CIfA joins Heritage Climate Network.

The Chartered Institute for Archaeologists (CIfA) is pleased to have joined the Heritage Climate Network. The Network was launched in September 2019 and already over 70 organisations globally have signed up to its Memorandum of Understanding (MoU).

Through engagement with the Network, it is intended that arts, culture and heritage actors will be able to mutually support each other to increase understanding of their role in climate adaptation and mitigation, as well as to inform climate policies.

The MoU commits signatories to strengthening their efforts to address climate change and support communities in achieving the decarbonization goals and other ambitions of the Paris Agreement, emphasising that

  1. arts, culture and heritage are both impacted by climate change and an asset for climate action; and
  2. arts, culture and heritage (including sites and landscapes, institutions and collections as well as creativity, intangible heritage, traditional ways of knowing and practices) constitute an invaluable resource to help communities reduce greenhouse gas emissions and strengthen adaptive capacity, even while the risks to those resources from climate impacts must also be addressed.

To help scope CIfA’s commitment under the MoU, CIfA‘s Advisory Council has commissioned a working group to explore updating CIfA’s environmental policy and provide good practice case studies from the profession to help encourage wider recognition of the need for change.

Peter Hinton, CIfA Chief Executive, said

‘Our profession has a responsibility like any other to ensuring we are as sustainable as possible. We must, of course, examine the profession’s carbon footprint and sharing good practice. But we can also use archaeological evidence to shine a unique spotlight on climate change by looking at how human populations have been impacted by climate change in the past.

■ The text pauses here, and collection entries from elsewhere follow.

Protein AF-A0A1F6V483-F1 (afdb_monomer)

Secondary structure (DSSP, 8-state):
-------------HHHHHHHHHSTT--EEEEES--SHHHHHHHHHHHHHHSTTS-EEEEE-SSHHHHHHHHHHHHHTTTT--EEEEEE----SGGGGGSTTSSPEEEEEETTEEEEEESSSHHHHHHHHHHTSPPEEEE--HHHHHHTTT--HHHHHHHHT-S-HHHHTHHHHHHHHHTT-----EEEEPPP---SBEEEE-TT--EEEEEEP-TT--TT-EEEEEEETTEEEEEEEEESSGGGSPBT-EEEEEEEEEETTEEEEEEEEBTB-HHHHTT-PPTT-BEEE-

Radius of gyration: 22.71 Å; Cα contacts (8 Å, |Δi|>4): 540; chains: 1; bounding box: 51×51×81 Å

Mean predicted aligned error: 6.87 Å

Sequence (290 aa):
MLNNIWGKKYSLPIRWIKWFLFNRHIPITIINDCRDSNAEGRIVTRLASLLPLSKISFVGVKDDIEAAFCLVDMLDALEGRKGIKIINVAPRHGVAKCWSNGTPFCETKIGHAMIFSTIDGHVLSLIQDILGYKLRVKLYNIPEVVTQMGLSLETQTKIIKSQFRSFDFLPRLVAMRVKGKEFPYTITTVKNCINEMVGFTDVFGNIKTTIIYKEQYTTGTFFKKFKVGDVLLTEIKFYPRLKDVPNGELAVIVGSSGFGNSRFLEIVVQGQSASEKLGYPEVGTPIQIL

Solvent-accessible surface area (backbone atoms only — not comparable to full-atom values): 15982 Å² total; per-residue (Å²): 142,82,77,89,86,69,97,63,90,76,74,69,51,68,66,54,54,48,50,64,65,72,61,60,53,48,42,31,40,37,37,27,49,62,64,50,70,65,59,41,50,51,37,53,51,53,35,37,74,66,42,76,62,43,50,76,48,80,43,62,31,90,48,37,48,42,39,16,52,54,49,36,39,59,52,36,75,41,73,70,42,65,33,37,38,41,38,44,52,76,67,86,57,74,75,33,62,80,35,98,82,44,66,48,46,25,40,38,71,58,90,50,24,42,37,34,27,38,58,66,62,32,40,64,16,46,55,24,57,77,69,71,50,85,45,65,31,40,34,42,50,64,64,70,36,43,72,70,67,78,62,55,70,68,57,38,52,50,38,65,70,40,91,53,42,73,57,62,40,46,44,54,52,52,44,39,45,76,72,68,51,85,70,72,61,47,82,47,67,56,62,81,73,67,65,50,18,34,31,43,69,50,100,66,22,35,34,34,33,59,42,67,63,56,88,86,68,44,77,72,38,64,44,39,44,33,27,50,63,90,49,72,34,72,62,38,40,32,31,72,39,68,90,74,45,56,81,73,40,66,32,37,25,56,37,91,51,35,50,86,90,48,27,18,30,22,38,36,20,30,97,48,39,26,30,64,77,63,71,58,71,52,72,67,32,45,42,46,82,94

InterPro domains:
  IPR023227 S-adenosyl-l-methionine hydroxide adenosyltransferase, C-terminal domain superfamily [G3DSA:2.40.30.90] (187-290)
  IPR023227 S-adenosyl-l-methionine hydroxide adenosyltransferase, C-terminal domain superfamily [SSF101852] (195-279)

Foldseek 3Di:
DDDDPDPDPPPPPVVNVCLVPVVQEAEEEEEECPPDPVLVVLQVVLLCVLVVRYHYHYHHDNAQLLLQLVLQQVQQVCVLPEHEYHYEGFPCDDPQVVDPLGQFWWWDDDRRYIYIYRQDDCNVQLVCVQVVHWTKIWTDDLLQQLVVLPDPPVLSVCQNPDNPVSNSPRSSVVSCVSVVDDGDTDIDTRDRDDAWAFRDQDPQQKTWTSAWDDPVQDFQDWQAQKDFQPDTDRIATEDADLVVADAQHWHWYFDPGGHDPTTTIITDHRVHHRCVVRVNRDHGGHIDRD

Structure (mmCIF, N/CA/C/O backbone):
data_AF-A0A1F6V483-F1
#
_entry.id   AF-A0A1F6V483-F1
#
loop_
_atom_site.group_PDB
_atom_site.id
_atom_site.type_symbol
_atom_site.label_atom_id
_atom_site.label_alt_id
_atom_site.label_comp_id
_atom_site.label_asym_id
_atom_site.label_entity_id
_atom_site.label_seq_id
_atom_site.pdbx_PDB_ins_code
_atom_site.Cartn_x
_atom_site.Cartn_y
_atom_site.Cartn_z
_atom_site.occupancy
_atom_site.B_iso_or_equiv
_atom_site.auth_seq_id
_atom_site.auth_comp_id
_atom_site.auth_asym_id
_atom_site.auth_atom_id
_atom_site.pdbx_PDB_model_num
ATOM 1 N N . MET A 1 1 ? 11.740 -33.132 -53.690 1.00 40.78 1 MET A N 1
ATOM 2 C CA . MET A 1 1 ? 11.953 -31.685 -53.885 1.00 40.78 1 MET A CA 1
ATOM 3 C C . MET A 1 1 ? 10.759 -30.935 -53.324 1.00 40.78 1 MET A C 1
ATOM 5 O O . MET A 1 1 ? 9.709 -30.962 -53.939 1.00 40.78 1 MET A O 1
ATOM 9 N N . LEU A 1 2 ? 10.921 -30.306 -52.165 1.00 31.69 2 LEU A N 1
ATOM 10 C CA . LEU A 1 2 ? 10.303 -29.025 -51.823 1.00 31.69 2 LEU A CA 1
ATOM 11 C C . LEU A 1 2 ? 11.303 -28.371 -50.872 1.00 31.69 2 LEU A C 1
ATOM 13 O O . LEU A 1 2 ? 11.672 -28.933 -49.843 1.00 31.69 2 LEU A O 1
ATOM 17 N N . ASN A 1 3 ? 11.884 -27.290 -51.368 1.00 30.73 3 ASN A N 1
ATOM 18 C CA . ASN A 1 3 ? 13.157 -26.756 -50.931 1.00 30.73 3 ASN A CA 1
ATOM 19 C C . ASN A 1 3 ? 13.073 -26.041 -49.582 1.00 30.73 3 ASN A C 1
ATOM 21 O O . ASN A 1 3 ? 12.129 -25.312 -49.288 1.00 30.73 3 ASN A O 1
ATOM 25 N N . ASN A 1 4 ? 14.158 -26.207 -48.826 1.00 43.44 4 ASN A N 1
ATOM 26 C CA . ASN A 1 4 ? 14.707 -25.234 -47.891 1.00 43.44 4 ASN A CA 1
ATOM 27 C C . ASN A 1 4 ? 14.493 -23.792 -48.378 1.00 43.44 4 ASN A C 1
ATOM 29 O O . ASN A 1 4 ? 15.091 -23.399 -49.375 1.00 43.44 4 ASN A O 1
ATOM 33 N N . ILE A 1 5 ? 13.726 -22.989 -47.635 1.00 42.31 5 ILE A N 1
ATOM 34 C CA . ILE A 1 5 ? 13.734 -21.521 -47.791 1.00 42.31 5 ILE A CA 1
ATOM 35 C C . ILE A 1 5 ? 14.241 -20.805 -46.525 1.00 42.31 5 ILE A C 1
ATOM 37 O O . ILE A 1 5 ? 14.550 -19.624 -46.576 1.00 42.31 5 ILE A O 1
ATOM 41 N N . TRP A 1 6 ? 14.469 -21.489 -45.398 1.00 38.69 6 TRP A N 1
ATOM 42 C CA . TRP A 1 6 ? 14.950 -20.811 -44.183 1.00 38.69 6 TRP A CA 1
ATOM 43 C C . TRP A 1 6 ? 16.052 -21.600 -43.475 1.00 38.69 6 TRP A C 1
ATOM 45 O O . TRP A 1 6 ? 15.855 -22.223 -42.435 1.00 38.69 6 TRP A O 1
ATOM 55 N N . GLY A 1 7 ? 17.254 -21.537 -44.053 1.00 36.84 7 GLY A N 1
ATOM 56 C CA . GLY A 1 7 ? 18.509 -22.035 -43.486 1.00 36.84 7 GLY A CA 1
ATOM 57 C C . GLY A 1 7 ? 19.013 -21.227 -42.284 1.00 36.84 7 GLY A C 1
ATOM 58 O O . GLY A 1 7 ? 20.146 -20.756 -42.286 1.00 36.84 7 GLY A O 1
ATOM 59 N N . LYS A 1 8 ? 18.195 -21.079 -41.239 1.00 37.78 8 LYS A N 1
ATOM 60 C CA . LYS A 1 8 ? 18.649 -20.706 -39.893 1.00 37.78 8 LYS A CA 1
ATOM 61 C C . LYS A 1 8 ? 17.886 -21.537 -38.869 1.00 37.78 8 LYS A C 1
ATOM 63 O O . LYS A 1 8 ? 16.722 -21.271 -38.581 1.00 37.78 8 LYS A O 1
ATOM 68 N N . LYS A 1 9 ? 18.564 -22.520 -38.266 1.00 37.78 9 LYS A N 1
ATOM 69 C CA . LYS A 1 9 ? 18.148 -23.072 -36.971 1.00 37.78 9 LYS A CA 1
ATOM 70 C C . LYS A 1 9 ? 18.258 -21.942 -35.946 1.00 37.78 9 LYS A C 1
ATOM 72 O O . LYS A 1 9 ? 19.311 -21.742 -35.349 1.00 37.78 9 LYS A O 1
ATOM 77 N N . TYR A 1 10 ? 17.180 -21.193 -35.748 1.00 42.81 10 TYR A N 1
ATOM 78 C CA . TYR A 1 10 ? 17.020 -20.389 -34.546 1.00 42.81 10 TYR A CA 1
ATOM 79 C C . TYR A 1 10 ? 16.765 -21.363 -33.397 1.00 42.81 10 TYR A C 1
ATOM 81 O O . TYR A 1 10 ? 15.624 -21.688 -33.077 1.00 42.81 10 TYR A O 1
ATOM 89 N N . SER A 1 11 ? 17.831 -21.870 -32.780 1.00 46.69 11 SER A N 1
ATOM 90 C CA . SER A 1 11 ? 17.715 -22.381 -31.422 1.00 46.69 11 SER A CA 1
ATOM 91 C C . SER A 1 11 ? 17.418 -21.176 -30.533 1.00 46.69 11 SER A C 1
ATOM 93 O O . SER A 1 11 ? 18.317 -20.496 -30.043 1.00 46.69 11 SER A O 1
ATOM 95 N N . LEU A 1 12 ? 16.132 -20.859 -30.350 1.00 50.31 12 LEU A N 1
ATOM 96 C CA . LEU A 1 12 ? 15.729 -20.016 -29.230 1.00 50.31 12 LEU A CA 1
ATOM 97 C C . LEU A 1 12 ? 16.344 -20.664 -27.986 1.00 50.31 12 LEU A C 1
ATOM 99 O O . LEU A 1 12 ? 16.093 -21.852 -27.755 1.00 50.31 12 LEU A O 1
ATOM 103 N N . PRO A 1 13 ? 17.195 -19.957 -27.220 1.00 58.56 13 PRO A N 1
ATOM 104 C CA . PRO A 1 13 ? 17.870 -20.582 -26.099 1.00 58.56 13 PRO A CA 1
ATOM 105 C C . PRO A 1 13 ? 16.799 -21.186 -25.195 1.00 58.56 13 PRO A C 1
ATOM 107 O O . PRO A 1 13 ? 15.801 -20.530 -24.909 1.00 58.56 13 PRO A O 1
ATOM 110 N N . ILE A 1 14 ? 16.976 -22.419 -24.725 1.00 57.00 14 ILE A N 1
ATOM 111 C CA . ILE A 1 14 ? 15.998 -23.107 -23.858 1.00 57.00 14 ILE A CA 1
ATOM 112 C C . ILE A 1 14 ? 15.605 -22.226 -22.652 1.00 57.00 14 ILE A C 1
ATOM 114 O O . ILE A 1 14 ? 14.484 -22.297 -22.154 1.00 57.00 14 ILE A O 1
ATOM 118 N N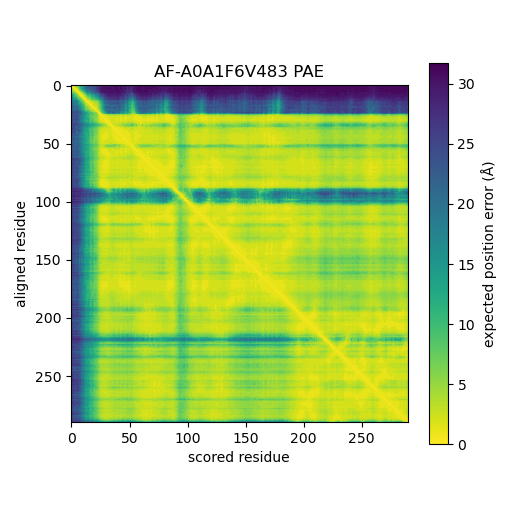 . ARG A 1 15 ? 16.494 -21.311 -22.238 1.00 53.19 15 ARG A N 1
ATOM 119 C CA . ARG A 1 15 ? 16.246 -20.258 -21.244 1.00 53.19 15 ARG A CA 1
ATOM 120 C C . ARG A 1 15 ? 15.139 -19.268 -21.643 1.00 53.19 15 ARG A C 1
ATOM 122 O O . ARG A 1 15 ? 14.340 -18.901 -20.792 1.00 53.19 15 ARG A O 1
ATOM 129 N N . TRP A 1 16 ? 15.070 -18.867 -22.911 1.00 51.06 16 TRP A N 1
ATOM 130 C CA . TRP A 1 16 ? 14.013 -18.021 -23.474 1.00 51.06 16 TRP A CA 1
ATOM 131 C C . TRP A 1 16 ? 12.686 -18.761 -23.572 1.00 51.06 16 TRP A C 1
ATOM 133 O O . TRP A 1 16 ? 11.673 -18.193 -23.196 1.00 51.06 16 TRP A O 1
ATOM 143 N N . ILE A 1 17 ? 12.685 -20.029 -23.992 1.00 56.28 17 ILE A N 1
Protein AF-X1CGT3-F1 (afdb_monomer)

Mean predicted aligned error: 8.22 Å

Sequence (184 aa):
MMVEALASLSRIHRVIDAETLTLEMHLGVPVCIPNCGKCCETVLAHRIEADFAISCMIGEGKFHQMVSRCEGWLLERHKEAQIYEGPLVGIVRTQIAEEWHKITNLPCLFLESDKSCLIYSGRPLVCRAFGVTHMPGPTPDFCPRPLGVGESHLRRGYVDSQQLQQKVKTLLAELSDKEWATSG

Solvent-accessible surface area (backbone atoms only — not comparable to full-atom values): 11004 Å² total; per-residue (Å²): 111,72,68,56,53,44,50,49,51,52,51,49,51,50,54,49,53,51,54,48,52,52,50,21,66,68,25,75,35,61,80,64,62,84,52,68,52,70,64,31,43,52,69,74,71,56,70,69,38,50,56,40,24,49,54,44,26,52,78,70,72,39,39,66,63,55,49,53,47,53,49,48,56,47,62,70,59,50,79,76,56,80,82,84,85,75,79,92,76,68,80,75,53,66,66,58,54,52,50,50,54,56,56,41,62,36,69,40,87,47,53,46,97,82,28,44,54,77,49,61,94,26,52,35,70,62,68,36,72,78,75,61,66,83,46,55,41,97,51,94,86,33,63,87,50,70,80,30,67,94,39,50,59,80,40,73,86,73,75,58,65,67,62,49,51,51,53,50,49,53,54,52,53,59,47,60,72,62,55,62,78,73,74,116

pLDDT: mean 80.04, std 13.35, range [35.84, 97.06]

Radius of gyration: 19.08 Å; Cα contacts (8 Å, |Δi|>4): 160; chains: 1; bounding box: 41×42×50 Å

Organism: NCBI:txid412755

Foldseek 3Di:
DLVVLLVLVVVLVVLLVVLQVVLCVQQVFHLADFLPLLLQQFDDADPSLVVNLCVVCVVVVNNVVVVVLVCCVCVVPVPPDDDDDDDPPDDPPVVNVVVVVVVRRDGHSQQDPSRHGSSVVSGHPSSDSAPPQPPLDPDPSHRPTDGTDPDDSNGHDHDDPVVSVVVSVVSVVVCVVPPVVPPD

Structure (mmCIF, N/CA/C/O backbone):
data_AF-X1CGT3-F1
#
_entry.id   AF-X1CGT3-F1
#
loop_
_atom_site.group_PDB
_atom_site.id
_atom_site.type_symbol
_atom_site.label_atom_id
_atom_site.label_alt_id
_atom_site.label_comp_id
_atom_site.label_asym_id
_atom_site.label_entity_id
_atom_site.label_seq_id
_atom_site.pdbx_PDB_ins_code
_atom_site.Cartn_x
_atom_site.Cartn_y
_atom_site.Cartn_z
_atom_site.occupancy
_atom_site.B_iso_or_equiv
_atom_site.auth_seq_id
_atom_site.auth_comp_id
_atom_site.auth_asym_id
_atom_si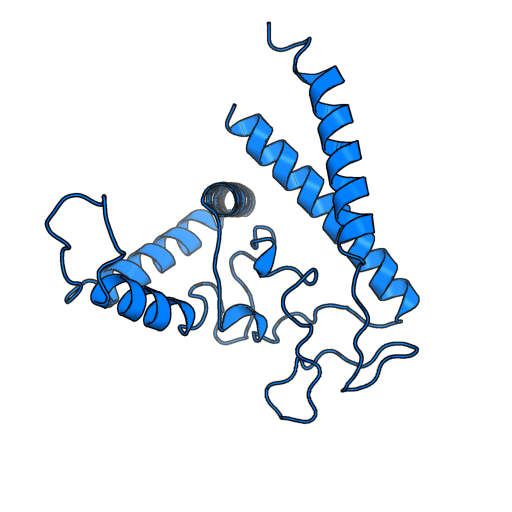te.auth_atom_id
_atom_site.pdbx_PDB_model_num
ATOM 1 N N . MET A 1 1 ? -14.478 17.564 -9.905 1.00 69.38 1 MET A N 1
ATOM 2 C CA . MET A 1 1 ? -13.343 17.696 -8.963 1.00 69.38 1 MET A CA 1
ATOM 3 C C . MET A 1 1 ? -13.031 16.420 -8.165 1.00 69.38 1 MET A C 1
ATOM 5 O O . MET A 1 1 ? -12.000 15.825 -8.431 1.00 69.38 1 MET A O 1
ATOM 9 N N . MET A 1 2 ? -13.859 15.936 -7.218 1.00 78.50 2 MET A N 1
ATOM 10 C CA . MET A 1 2 ? -13.481 14.746 -6.405 1.00 78.50 2 MET A CA 1
ATOM 11 C C . MET A 1 2 ? -13.423 13.435 -7.212 1.00 78.50 2 MET A C 1
ATOM 13 O O . MET A 1 2 ? -12.479 12.665 -7.071 1.00 78.50 2 MET A O 1
ATOM 17 N N . VAL A 1 3 ? -14.393 13.201 -8.101 1.00 81.06 3 VAL A N 1
ATOM 18 C CA . VAL A 1 3 ? -14.433 11.996 -8.954 1.00 81.06 3 VAL A CA 1
ATOM 19 C C . VAL A 1 3 ? -13.211 11.916 -9.879 1.00 81.06 3 VAL A C 1
ATOM 21 O O . VAL A 1 3 ? -12.619 10.850 -10.013 1.00 81.06 3 VAL A O 1
ATOM 24 N N . GLU A 1 4 ? -12.784 13.039 -10.459 1.00 80.38 4 GLU A N 1
ATOM 25 C CA . GLU A 1 4 ? -11.600 13.117 -11.332 1.00 80.38 4 GLU A CA 1
ATOM 26 C C . GLU A 1 4 ? -10.308 12.840 -10.562 1.00 80.38 4 GLU A C 1
ATOM 28 O O . GLU A 1 4 ? -9.433 12.135 -11.061 1.00 80.38 4 GLU A O 1
ATOM 33 N N . ALA A 1 5 ? -10.195 13.339 -9.327 1.00 81.38 5 ALA A N 1
ATOM 34 C CA . ALA A 1 5 ? -9.049 13.057 -8.469 1.00 81.38 5 ALA A CA 1
ATOM 35 C C . ALA A 1 5 ? -8.959 11.558 -8.132 1.00 81.38 5 ALA A C 1
ATOM 37 O O . ALA A 1 5 ? -7.883 10.968 -8.228 1.00 81.38 5 ALA A O 1
ATOM 38 N N . LEU A 1 6 ? -10.091 10.913 -7.825 1.00 85.56 6 LEU A N 1
ATOM 39 C CA . LEU A 1 6 ? -10.149 9.467 -7.584 1.00 85.56 6 LEU A CA 1
ATOM 40 C C . LEU A 1 6 ? -9.855 8.652 -8.851 1.00 85.56 6 LEU A C 1
ATOM 42 O O . LEU A 1 6 ? -9.135 7.655 -8.791 1.00 85.56 6 LEU A O 1
ATOM 46 N N . ALA A 1 7 ? -10.368 9.084 -10.005 1.00 85.12 7 ALA A N 1
ATOM 47 C CA . ALA A 1 7 ? -10.071 8.462 -11.292 1.00 85.12 7 ALA A CA 1
ATOM 48 C C . ALA A 1 7 ? -8.579 8.585 -11.641 1.00 85.12 7 ALA A C 1
ATOM 50 O O . ALA A 1 7 ? -7.961 7.604 -12.058 1.00 85.12 7 ALA A O 1
ATOM 51 N N . SER A 1 8 ? -7.985 9.757 -11.412 1.00 85.62 8 SER A N 1
ATOM 52 C CA . SER A 1 8 ? -6.554 10.005 -11.613 1.00 85.62 8 SER A CA 1
ATOM 53 C C . SER A 1 8 ? -5.711 9.123 -10.697 1.00 85.62 8 SER A C 1
ATOM 55 O O . SER A 1 8 ? -4.805 8.443 -11.173 1.00 85.62 8 SER A O 1
ATOM 57 N N . LEU A 1 9 ? -6.053 9.046 -9.406 1.00 86.56 9 LEU A N 1
ATOM 58 C CA . LEU A 1 9 ? -5.367 8.174 -8.452 1.00 86.56 9 LEU A CA 1
ATOM 59 C C . LEU A 1 9 ? -5.494 6.693 -8.843 1.00 86.56 9 LEU A C 1
ATOM 61 O O . LEU A 1 9 ? -4.506 5.964 -8.801 1.00 86.56 9 LEU A O 1
ATOM 65 N N . SER A 1 10 ? -6.663 6.259 -9.326 1.00 88.44 10 SER A N 1
ATOM 66 C CA . SER A 1 10 ? -6.846 4.908 -9.873 1.00 88.44 10 SER A CA 1
ATOM 67 C C . SER A 1 10 ? -5.911 4.633 -11.056 1.00 88.44 10 SER A C 1
ATOM 69 O O . SER A 1 10 ? -5.296 3.569 -11.124 1.00 88.44 10 SER A O 1
ATOM 71 N N . ARG A 1 11 ? -5.760 5.588 -11.984 1.00 89.06 11 ARG A N 1
ATOM 72 C CA . ARG A 1 11 ? -4.837 5.450 -13.124 1.00 89.06 11 ARG A CA 1
ATOM 73 C C . ARG A 1 11 ? -3.377 5.419 -12.665 1.00 89.06 11 ARG A C 1
ATOM 75 O O . ARG A 1 11 ? -2.625 4.580 -13.152 1.00 89.06 11 ARG A O 1
ATOM 82 N N . ILE A 1 12 ? -2.999 6.251 -11.692 1.00 88.00 12 ILE A N 1
ATOM 83 C CA . ILE A 1 12 ? -1.667 6.214 -11.066 1.00 88.00 12 ILE A CA 1
ATOM 84 C C . ILE A 1 12 ? -1.410 4.834 -10.453 1.00 88.00 12 ILE A C 1
ATOM 86 O O . ILE A 1 12 ? -0.380 4.229 -10.739 1.00 88.00 12 ILE A O 1
ATOM 90 N N . HIS A 1 13 ? -2.362 4.293 -9.684 1.00 88.19 13 HIS A N 1
ATOM 91 C CA . HIS A 1 13 ? -2.263 2.946 -9.116 1.00 88.19 13 HIS A CA 1
ATOM 92 C C . HIS A 1 13 ? -2.059 1.879 -10.194 1.00 88.19 13 HIS A C 1
ATOM 94 O O . HIS A 1 13 ? -1.233 0.996 -10.007 1.00 88.19 13 HIS A O 1
ATOM 100 N N . ARG A 1 14 ? -2.747 1.972 -11.339 1.00 88.94 14 ARG A N 1
ATOM 101 C CA . ARG A 1 14 ? -2.571 1.020 -12.451 1.00 88.94 14 ARG A CA 1
ATOM 102 C C . ARG A 1 14 ? -1.198 1.110 -13.109 1.00 88.94 14 ARG A C 1
ATOM 104 O O . ARG A 1 14 ? -0.627 0.072 -13.419 1.00 88.94 14 ARG A O 1
ATOM 111 N N . VAL A 1 15 ? -0.674 2.320 -13.329 1.00 88.50 15 VAL A N 1
ATOM 112 C CA . VAL A 1 15 ? 0.69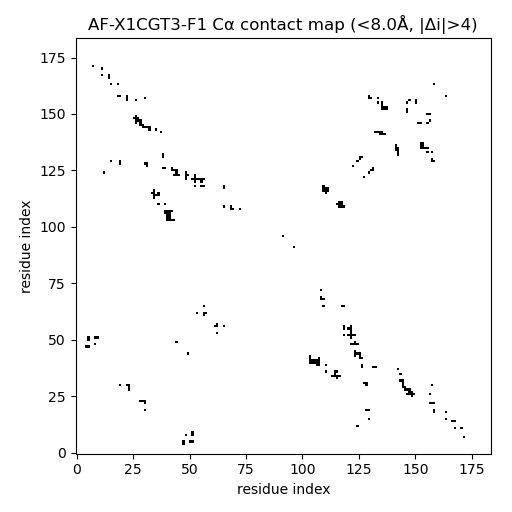0 2.501 -13.862 1.00 88.50 15 VAL A CA 1
ATOM 113 C C . VAL A 1 15 ? 1.697 1.866 -12.915 1.00 88.50 15 VAL A C 1
ATOM 115 O O . VAL A 1 15 ? 2.536 1.082 -13.335 1.00 88.50 15 VAL A O 1
ATOM 118 N N . ILE A 1 16 ? 1.553 2.152 -11.626 1.00 86.31 16 ILE A N 1
ATOM 119 C CA . ILE A 1 16 ? 2.357 1.567 -10.559 1.00 86.31 16 ILE A CA 1
ATOM 120 C C . ILE A 1 16 ? 2.249 0.036 -10.597 1.00 86.31 16 ILE A C 1
ATOM 122 O O . ILE A 1 16 ? 3.252 -0.645 -10.756 1.00 86.31 16 ILE A O 1
ATOM 126 N N . ASP A 1 17 ? 1.052 -0.540 -10.566 1.00 86.75 17 ASP A N 1
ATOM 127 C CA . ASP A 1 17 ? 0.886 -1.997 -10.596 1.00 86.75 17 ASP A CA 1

I look forward to learning from and sharing with colleagues across the globe through the Climate Heritage Network’.

You can read the MoU here.

You can read the Climate Heritage Network press release here.

Notes for editors

The Climate Heritage Network is a voluntary, mutual support network of local and city, state/provincial and regional, Indigenous Peoples’, and national arts, culture and heritage governmental and quasi-governmental boards, offices, ministries and site management agencies as well as NGOs, universities, businesses and other organizations committed to aiding their communities in tackling climate change and achieving the ambitions of the Paris Agreement.  Entities may join at

The Chartered Institute for Archaeologists (CIfA) is the leading professional body representing archaeologists working in the UK and overseas. It promotes high professional standards and strong ethics in archaeological practice, to maximise the benefits that archaeologists bring to society.

It regulates, supports and improves the profession, and the public value derived from it, by

  • setting standards for individual and organisational ability based on technical and ethical competence, for archaeological products, and for learning opportunities
  • accrediting and endorsing people and activities that meet those standards
  • defining and promoting pathways through a career structure
  • encouraging and recognising good practice, innovation and collaboration
  • investigating and where necessary imposing sanctions on individuals and organisations alleged to have acted unprofessionally
  • acting alone or with others, advocating to governments, agencies and policy makers to introduce reforms to legislation, policy, guidance and practice that would secure greater public benefit from archaeology

Accredited CIfA professionals have demonstrated technical and ethical competence in archaeology by means of an examined portfolio of work in whichever areas of the diverse discipline of archaeology in which they work. They have agreed to comply with the CIfA Code of conduct and CIfA Standards and guidance wherever they work in the world. The Code of conduct and Standards and guidance identify outcomes and processes expected of many types of archaeological work. CIfA professionals act impartially and are accountable under professional conduct procedures. Registered Organisations of CIfA are led by senior accredited professionals and have formally undertaken to comply with the Code and Standards; they are assessed for skills, performance, compliance, and quality management procedures via a written application and an inspection by peers.